■ GOAL OF THE EXERCISE: Only one stretch of the data is wanted: the line containing "ATOM 23 N N", the line containing "ATOM 47 N N", and every line between them, copied exactly.

Items from a data source:

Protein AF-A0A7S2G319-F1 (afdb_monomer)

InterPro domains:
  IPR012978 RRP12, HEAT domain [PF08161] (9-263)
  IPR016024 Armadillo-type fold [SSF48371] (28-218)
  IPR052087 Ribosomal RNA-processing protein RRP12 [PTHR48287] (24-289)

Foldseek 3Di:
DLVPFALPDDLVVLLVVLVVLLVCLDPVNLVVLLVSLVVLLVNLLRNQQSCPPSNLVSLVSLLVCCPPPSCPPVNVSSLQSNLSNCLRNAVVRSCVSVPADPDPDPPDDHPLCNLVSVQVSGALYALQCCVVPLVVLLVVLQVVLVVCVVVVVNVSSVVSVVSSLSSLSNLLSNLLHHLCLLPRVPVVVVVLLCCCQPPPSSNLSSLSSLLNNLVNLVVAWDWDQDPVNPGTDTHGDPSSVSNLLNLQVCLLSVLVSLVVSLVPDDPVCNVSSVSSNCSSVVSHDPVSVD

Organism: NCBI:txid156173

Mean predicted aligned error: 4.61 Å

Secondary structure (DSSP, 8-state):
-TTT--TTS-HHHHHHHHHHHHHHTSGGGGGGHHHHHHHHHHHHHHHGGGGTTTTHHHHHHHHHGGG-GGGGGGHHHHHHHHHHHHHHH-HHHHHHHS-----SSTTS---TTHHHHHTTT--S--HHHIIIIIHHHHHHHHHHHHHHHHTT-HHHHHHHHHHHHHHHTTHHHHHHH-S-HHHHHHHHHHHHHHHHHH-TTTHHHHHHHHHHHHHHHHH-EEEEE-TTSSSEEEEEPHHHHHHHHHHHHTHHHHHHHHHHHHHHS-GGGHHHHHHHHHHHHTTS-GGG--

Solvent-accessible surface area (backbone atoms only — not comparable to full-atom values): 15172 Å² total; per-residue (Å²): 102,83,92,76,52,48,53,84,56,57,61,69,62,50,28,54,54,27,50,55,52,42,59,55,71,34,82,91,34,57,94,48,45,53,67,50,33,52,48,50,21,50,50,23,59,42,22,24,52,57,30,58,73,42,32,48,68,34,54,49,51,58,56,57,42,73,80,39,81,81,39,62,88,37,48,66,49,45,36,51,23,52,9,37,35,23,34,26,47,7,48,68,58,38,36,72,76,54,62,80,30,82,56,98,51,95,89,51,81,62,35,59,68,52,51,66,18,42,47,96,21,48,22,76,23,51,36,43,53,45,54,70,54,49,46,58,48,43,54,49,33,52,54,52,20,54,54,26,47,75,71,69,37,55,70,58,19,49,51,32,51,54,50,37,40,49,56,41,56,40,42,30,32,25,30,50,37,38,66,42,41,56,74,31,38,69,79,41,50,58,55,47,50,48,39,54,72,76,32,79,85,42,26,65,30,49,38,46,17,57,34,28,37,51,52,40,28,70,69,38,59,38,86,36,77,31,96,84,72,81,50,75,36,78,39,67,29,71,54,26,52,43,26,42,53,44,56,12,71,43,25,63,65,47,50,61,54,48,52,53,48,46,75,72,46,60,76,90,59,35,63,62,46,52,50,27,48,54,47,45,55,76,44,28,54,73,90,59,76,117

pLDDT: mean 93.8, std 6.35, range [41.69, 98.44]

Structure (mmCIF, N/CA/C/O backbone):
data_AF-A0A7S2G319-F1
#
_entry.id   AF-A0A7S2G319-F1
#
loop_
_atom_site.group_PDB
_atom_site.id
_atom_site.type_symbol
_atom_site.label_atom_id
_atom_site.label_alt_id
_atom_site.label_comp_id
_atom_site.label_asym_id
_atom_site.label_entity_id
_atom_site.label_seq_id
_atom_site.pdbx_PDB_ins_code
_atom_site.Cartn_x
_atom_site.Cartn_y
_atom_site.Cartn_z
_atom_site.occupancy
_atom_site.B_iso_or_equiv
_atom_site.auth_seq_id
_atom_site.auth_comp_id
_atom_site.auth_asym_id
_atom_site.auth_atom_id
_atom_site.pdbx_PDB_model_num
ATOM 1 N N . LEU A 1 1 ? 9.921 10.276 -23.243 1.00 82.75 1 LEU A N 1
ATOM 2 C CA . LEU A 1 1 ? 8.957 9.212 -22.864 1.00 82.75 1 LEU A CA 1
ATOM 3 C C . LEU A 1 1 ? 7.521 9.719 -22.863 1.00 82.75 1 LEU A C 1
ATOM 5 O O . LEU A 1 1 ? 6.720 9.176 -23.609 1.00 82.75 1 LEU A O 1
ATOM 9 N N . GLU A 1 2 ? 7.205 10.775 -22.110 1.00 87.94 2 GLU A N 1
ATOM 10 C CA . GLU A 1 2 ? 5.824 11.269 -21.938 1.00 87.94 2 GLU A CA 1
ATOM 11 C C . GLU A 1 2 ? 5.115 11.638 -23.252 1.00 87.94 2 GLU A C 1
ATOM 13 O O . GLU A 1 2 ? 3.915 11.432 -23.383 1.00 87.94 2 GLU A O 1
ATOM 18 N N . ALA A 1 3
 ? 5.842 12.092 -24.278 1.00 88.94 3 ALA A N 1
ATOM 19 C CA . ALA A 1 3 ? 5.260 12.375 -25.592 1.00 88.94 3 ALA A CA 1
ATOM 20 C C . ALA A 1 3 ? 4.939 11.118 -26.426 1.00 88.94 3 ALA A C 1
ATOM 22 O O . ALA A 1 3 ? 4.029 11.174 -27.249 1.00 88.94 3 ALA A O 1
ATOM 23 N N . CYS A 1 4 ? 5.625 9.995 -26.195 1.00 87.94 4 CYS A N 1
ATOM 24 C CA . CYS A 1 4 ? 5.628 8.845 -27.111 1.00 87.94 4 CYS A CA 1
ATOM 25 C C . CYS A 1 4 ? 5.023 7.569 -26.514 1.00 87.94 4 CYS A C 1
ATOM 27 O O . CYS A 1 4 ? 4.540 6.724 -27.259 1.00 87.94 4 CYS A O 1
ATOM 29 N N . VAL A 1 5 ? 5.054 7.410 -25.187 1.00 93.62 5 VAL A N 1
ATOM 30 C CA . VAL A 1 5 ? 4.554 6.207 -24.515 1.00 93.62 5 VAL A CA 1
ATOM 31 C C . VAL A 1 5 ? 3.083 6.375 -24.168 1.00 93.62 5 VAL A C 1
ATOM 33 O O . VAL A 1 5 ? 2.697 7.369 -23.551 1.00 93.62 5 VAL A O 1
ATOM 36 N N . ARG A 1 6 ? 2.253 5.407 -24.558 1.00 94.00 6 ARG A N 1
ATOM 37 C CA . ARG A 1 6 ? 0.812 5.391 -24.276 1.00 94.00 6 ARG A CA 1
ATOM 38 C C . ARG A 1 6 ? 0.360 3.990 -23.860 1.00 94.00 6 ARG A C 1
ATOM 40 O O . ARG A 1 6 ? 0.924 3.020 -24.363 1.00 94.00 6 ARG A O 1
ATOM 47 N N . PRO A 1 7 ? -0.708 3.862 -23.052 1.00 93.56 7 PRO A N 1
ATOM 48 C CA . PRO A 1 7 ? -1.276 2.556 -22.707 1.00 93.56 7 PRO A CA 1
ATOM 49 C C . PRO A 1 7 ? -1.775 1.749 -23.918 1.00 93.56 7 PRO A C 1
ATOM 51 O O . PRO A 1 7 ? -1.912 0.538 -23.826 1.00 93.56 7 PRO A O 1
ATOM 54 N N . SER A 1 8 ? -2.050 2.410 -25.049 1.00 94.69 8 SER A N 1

■ ANSWER BELOW:
ATOM 23 N N . CYS A 1 4 ? 5.625 9.995 -26.195 1.00 87.94 4 CYS A N 1
ATOM 24 C CA . CYS A 1 4 ? 5.628 8.845 -27.111 1.00 87.94 4 CYS A CA 1
ATOM 25 C C . CYS A 1 4 ? 5.023 7.569 -26.514 1.00 87.94 4 CYS A C 1
ATOM 27 O O . CYS A 1 4 ? 4.540 6.724 -27.259 1.00 87.94 4 CYS A O 1
ATOM 29 N N . VAL A 1 5 ? 5.054 7.410 -25.187 1.00 93.62 5 VAL A N 1
ATOM 30 C CA . VAL A 1 5 ? 4.554 6.207 -24.515 1.00 93.62 5 VAL A CA 1
ATOM 31 C C . VAL A 1 5 ? 3.083 6.375 -24.168 1.00 93.62 5 VAL A C 1
ATOM 33 O O . VAL A 1 5 ? 2.697 7.369 -23.551 1.00 93.62 5 VAL A O 1
ATOM 36 N N . ARG A 1 6 ? 2.253 5.407 -24.558 1.00 94.00 6 ARG A N 1
ATOM 37 C CA . ARG A 1 6 ? 0.812 5.391 -24.276 1.00 94.00 6 ARG A CA 1
ATOM 38 C C . ARG A 1 6 ? 0.360 3.990 -23.860 1.00 94.00 6 ARG A C 1
ATOM 40 O O . ARG A 1 6 ? 0.924 3.020 -24.363 1.00 94.00 6 ARG A O 1
ATOM 47 N N . PRO A 1 7 ? -0.708 3.862 -23.052 1.00 93.56 7 PRO A N 1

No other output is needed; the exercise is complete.